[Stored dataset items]
————————
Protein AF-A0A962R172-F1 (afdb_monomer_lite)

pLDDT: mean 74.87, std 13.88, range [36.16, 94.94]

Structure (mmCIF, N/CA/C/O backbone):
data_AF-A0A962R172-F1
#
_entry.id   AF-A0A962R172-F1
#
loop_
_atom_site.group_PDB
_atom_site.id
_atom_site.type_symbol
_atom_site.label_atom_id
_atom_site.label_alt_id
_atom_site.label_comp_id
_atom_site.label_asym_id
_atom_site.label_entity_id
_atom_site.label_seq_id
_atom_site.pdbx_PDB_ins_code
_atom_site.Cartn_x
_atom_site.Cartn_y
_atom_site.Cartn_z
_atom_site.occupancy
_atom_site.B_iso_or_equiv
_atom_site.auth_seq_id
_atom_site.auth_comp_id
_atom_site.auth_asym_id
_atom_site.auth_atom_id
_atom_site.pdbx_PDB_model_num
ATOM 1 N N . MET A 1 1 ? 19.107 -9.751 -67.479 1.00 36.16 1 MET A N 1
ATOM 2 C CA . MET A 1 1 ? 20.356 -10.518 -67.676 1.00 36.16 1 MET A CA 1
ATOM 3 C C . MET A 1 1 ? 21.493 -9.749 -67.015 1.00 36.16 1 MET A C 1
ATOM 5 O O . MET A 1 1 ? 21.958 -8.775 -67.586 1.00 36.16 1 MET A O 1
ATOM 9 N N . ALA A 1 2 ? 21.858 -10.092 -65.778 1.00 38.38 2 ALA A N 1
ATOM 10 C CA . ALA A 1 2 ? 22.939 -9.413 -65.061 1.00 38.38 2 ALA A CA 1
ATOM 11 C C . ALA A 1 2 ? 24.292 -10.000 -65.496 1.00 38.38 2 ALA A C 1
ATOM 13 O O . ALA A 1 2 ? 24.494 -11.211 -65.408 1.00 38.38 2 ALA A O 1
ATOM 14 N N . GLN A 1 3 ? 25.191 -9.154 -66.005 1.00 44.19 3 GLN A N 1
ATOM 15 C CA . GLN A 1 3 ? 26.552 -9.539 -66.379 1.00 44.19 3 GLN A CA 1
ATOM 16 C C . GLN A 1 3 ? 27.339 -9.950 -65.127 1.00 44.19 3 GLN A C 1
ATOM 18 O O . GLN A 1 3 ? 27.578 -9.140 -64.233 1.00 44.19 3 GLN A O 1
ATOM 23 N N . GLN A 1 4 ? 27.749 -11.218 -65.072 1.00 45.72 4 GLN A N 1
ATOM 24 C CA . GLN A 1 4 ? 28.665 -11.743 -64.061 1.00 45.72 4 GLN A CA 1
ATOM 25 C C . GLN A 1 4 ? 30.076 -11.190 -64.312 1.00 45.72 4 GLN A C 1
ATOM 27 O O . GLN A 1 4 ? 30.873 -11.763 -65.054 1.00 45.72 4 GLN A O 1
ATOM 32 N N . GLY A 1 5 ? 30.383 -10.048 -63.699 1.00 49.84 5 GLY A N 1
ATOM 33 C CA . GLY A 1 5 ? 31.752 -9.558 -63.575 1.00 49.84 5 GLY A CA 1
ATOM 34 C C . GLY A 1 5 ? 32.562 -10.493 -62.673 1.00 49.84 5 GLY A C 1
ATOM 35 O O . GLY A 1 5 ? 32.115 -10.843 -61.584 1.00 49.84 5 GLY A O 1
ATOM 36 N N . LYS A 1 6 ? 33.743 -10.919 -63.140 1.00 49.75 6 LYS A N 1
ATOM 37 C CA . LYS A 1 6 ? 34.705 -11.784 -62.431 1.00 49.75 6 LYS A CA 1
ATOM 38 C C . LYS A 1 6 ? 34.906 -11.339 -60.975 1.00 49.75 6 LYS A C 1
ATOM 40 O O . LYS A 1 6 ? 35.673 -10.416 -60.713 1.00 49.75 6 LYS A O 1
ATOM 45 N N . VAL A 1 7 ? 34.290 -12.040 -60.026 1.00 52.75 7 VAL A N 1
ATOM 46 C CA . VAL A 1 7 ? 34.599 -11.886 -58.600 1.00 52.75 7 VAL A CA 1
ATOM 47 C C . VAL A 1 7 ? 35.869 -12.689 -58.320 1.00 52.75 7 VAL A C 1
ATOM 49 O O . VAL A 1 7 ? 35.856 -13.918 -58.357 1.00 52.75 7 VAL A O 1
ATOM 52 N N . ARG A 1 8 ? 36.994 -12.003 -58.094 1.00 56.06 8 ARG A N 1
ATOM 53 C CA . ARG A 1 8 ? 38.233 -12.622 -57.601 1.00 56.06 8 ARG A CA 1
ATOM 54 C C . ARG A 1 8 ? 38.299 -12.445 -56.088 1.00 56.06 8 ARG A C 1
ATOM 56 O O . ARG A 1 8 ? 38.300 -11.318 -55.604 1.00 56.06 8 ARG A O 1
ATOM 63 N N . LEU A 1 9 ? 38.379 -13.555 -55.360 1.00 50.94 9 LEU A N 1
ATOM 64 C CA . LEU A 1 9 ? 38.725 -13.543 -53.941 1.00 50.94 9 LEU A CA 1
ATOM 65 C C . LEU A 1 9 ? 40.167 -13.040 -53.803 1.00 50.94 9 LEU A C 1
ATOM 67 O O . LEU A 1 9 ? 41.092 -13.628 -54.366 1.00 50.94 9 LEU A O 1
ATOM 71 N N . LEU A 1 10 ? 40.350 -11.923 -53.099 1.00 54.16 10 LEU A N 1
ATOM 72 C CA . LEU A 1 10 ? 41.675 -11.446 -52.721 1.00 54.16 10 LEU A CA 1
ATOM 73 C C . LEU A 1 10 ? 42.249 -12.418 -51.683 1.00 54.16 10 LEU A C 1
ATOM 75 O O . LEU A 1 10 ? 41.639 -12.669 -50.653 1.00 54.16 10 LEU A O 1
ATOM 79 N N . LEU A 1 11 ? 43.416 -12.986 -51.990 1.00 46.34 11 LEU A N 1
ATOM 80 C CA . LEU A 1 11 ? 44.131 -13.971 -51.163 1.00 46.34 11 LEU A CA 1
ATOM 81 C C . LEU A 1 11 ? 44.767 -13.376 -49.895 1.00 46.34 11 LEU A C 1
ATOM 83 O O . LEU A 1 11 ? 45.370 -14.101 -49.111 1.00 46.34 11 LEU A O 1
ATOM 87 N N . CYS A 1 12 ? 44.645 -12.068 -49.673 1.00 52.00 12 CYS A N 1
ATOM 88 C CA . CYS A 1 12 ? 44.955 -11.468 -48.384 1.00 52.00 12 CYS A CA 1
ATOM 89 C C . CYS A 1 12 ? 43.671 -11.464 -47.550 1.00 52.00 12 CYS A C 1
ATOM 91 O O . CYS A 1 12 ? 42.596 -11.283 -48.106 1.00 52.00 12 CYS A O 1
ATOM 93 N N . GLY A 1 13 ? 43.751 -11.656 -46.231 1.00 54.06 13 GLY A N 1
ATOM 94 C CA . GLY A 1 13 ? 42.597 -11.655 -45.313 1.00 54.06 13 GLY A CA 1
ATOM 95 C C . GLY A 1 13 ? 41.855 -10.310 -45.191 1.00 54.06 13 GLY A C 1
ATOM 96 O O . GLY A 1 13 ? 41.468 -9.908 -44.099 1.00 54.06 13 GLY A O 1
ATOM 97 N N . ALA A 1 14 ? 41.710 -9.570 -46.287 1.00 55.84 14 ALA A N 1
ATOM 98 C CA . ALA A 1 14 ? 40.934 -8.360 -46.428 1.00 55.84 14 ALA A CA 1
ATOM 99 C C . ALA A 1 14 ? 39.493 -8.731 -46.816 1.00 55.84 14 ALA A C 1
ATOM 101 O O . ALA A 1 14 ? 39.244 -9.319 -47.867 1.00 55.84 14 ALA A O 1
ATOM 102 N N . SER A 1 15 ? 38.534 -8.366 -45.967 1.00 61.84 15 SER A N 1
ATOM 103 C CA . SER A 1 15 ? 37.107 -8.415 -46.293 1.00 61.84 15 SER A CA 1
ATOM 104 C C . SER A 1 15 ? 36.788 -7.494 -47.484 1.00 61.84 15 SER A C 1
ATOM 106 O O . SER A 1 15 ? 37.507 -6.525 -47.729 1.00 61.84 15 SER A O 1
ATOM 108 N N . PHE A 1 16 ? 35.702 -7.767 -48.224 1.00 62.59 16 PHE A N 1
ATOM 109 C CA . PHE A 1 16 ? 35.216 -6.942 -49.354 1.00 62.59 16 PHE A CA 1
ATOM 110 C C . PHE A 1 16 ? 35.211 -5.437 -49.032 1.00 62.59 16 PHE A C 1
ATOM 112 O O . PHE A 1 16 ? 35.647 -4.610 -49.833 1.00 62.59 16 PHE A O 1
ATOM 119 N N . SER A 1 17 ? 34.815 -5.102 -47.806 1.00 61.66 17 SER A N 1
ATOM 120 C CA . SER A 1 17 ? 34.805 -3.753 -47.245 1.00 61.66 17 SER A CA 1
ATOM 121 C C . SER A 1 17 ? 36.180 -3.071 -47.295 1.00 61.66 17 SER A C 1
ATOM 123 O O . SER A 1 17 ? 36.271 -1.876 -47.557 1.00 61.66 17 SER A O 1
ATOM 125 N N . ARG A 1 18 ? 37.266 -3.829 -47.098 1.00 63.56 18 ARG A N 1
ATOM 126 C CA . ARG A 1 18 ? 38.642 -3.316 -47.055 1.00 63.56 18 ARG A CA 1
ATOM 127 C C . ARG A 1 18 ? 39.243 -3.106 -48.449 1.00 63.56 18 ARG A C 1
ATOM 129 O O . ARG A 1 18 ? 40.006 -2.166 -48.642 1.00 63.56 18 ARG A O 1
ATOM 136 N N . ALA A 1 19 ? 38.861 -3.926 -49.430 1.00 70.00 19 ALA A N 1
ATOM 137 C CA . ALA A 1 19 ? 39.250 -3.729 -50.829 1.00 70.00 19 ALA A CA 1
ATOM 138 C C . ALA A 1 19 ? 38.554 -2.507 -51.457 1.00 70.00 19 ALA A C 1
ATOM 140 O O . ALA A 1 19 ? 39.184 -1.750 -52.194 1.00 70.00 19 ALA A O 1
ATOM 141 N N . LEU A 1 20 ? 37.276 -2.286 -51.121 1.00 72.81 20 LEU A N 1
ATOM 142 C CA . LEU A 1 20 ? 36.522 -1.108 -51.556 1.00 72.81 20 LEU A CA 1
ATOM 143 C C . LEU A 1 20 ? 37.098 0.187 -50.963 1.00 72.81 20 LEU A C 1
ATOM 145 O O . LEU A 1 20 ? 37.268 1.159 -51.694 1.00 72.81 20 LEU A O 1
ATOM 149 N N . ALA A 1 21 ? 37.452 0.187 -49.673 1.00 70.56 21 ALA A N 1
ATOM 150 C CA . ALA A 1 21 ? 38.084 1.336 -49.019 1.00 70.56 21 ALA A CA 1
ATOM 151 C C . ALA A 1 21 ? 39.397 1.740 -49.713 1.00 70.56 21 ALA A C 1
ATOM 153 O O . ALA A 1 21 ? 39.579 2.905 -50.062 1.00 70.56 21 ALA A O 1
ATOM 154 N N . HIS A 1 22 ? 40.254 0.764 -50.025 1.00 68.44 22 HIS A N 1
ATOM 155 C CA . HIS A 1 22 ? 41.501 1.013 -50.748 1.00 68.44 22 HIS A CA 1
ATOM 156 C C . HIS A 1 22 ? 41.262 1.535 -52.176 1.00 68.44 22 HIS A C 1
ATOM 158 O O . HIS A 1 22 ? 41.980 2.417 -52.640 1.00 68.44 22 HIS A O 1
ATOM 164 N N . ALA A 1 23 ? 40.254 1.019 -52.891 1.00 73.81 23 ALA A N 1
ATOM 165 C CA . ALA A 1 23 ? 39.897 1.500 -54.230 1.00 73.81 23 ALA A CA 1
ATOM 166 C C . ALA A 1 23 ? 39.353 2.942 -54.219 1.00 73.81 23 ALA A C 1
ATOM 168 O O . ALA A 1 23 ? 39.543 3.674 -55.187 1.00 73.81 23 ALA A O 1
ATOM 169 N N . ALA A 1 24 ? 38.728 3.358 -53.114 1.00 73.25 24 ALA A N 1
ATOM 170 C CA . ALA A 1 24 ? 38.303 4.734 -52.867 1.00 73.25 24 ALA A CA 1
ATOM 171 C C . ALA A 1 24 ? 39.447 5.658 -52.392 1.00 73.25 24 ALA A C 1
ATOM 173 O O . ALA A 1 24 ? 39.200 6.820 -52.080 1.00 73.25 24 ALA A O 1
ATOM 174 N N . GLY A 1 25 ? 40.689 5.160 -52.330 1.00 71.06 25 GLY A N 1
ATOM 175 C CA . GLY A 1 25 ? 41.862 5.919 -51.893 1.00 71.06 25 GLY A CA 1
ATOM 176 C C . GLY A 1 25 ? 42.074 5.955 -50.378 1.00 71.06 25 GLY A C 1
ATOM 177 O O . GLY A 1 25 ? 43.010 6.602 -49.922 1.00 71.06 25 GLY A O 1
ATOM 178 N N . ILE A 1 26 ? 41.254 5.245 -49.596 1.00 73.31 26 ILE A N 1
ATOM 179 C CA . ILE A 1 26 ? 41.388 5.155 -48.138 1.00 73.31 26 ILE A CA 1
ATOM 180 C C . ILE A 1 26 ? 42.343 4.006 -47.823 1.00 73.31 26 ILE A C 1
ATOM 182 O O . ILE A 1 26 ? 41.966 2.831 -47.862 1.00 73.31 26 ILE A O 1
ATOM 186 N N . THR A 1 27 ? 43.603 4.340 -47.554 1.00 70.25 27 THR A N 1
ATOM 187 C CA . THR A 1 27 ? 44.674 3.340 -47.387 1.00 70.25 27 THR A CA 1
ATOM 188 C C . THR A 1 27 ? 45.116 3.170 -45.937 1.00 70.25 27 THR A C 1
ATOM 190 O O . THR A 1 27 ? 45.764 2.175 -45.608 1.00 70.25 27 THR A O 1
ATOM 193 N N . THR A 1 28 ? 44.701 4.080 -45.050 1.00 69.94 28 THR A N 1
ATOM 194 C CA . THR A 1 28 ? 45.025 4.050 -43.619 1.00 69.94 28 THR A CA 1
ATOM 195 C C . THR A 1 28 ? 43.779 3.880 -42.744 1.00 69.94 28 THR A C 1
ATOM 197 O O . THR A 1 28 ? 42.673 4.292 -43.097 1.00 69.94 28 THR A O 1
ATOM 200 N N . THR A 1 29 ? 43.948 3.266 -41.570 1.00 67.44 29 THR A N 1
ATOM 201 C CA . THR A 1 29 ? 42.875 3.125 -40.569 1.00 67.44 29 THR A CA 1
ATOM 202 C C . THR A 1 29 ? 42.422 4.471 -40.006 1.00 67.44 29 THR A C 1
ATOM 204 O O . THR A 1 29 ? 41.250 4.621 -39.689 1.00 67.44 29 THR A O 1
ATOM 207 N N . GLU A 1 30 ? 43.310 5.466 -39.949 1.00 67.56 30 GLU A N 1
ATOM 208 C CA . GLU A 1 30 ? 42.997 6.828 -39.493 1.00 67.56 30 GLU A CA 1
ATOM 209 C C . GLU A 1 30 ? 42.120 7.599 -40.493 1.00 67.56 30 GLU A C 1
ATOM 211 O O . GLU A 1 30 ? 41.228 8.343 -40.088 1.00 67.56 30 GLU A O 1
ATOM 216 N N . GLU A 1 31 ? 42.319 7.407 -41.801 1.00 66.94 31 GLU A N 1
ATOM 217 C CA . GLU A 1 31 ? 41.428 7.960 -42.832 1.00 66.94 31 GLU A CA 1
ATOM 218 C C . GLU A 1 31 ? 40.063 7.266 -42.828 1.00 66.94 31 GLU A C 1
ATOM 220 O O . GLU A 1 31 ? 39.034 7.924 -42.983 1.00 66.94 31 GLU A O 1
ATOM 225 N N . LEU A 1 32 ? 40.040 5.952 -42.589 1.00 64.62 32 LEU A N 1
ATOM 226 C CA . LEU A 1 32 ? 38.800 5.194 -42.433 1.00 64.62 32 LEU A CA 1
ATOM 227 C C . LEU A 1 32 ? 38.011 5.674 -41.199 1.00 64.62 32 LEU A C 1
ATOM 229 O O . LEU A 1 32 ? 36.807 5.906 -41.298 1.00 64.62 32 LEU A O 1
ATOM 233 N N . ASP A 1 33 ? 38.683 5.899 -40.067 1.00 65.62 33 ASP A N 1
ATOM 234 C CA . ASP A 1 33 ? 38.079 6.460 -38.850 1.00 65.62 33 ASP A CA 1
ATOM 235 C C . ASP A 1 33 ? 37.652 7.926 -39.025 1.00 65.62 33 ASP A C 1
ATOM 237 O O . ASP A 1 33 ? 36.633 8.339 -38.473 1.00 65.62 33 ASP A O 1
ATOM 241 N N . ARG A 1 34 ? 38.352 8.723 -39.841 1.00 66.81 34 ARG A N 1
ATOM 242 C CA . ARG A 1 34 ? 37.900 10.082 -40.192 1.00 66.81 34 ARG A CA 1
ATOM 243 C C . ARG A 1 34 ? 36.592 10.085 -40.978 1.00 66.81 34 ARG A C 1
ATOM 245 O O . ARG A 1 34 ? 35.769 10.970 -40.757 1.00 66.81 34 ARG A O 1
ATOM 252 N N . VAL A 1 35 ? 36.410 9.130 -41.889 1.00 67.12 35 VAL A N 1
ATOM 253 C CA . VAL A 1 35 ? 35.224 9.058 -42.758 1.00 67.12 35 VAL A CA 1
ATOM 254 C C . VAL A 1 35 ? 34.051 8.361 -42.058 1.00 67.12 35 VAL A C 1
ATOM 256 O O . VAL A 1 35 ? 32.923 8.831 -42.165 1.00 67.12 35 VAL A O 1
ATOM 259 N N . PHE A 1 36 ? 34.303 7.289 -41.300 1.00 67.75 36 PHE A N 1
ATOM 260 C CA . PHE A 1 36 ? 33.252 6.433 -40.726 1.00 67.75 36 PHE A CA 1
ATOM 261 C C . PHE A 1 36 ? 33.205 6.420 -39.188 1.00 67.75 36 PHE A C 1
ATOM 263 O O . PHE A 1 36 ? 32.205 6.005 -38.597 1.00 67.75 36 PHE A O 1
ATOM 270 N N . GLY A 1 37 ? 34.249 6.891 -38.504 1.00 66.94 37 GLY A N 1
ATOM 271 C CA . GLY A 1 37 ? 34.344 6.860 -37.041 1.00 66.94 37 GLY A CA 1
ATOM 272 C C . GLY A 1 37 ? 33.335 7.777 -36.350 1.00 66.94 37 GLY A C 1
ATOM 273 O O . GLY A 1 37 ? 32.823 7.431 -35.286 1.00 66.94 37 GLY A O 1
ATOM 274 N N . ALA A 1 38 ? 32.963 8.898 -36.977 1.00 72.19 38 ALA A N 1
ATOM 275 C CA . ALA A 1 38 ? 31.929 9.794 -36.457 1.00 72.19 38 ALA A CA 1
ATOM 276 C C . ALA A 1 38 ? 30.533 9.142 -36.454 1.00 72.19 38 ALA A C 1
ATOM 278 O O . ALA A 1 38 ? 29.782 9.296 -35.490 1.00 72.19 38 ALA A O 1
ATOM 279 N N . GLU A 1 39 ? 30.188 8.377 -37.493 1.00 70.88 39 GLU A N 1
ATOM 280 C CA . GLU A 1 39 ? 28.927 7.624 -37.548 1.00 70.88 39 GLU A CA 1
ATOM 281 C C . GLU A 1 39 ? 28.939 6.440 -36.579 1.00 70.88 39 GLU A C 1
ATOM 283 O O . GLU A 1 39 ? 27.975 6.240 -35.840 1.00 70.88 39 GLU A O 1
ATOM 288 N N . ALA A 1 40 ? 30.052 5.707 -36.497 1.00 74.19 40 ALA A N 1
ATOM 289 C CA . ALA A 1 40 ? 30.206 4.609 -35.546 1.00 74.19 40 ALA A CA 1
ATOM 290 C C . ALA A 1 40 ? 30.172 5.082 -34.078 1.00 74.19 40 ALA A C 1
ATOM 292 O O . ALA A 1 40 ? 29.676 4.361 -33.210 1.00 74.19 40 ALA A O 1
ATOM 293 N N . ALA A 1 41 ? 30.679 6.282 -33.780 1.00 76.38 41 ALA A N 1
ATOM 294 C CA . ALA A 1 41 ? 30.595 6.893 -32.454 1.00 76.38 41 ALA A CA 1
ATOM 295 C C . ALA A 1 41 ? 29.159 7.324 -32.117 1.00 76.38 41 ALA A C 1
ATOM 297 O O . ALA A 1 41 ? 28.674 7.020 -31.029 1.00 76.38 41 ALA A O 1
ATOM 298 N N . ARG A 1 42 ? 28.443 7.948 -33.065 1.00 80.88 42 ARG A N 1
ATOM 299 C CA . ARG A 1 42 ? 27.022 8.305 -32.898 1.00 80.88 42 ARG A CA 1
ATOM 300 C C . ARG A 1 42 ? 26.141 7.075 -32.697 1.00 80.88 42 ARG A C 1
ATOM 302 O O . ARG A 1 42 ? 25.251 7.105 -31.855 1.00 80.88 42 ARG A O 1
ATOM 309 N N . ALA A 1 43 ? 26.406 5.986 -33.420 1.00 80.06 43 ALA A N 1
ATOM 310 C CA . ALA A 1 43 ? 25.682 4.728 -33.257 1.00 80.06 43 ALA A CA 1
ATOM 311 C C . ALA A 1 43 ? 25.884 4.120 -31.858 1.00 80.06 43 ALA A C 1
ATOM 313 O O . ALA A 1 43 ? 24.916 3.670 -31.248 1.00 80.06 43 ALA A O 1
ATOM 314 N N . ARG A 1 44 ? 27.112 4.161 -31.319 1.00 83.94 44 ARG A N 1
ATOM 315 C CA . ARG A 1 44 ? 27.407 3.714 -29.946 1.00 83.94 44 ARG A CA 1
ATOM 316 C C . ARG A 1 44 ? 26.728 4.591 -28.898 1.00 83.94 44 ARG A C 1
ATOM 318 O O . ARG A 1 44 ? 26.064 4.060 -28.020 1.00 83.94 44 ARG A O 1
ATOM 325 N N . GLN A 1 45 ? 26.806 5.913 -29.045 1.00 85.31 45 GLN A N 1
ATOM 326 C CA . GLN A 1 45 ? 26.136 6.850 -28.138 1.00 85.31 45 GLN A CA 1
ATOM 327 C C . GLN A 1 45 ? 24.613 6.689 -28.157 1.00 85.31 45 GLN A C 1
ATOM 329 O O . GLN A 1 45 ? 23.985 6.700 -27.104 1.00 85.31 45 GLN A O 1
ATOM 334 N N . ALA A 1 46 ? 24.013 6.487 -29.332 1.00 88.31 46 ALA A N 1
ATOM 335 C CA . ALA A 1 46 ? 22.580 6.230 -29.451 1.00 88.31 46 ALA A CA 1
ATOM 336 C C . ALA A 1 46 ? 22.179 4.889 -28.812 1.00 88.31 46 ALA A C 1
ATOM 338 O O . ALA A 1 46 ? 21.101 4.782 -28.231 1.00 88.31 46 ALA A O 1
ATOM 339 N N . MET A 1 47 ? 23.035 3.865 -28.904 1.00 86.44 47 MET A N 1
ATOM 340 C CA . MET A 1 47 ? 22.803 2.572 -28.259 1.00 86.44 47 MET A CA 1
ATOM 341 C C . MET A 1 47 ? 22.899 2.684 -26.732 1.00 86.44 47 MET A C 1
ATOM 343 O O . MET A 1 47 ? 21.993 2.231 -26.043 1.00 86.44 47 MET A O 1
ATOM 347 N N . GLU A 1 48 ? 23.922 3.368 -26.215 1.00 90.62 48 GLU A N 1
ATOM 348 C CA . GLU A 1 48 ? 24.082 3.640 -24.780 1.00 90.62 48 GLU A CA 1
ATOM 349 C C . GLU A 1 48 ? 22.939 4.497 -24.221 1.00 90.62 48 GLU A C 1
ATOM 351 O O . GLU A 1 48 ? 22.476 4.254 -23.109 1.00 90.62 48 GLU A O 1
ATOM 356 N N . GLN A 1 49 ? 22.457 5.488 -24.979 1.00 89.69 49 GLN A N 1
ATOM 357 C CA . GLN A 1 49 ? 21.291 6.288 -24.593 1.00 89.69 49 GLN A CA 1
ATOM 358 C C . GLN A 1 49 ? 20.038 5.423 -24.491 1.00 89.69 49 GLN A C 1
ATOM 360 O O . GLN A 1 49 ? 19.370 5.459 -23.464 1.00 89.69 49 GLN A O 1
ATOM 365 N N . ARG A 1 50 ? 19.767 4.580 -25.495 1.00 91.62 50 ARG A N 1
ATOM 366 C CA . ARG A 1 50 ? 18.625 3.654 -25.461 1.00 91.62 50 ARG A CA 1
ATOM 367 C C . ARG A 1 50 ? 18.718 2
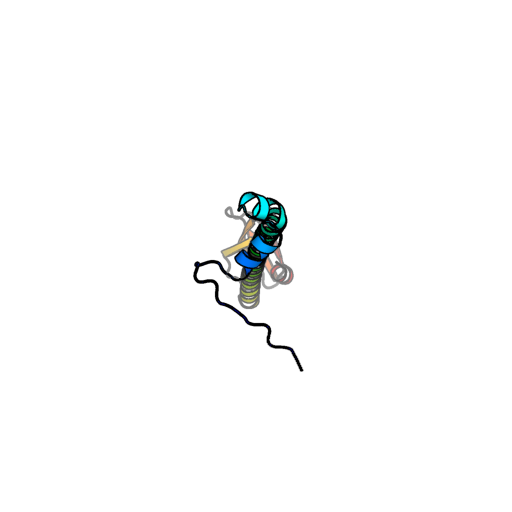.658 -24.314 1.00 91.62 50 ARG A C 1
ATOM 369 O O . ARG A 1 50 ? 17.701 2.347 -23.707 1.00 91.62 50 ARG A O 1
ATOM 376 N N . GLU A 1 51 ? 19.912 2.157 -24.016 1.00 92.44 51 GLU A N 1
ATOM 377 C CA . GLU A 1 51 ? 20.125 1.235 -22.900 1.00 92.44 51 GLU A CA 1
ATOM 378 C C . GLU A 1 51 ? 19.874 1.926 -21.554 1.00 92.44 51 GLU A C 1
ATOM 380 O O . GLU A 1 51 ? 19.205 1.361 -20.690 1.00 92.44 51 GLU A O 1
ATOM 385 N N . ARG A 1 52 ? 20.324 3.178 -21.391 1.00 92.38 52 ARG A N 1
ATOM 386 C CA . ARG A 1 52 ? 20.027 3.992 -20.201 1.00 92.38 52 ARG A CA 1
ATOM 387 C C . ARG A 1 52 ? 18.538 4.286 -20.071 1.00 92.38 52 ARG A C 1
————————
- [Exercise instructions]: From the records above, print only the lines between the one holding "ATOM 220 O O" and the one holding "ATOM 227 C C", inclusive, exactly as they stand.

- [Expected answer]:
ATOM 220 O O . GLU A 1 31 ? 39.034 7.924 -42.983 1.00 66.94 31 GLU A O 1
ATOM 225 N N . LEU A 1 32 ? 40.040 5.952 -42.589 1.00 64.62 32 LEU A N 1
ATOM 226 C CA . LEU A 1 32 ? 38.800 5.194 -42.433 1.00 64.62 32 LEU A CA 1
ATOM 227 C C . LEU A 1 32 ? 38.011 5.674 -41.199 1.00 64.62 32 LEU A C 1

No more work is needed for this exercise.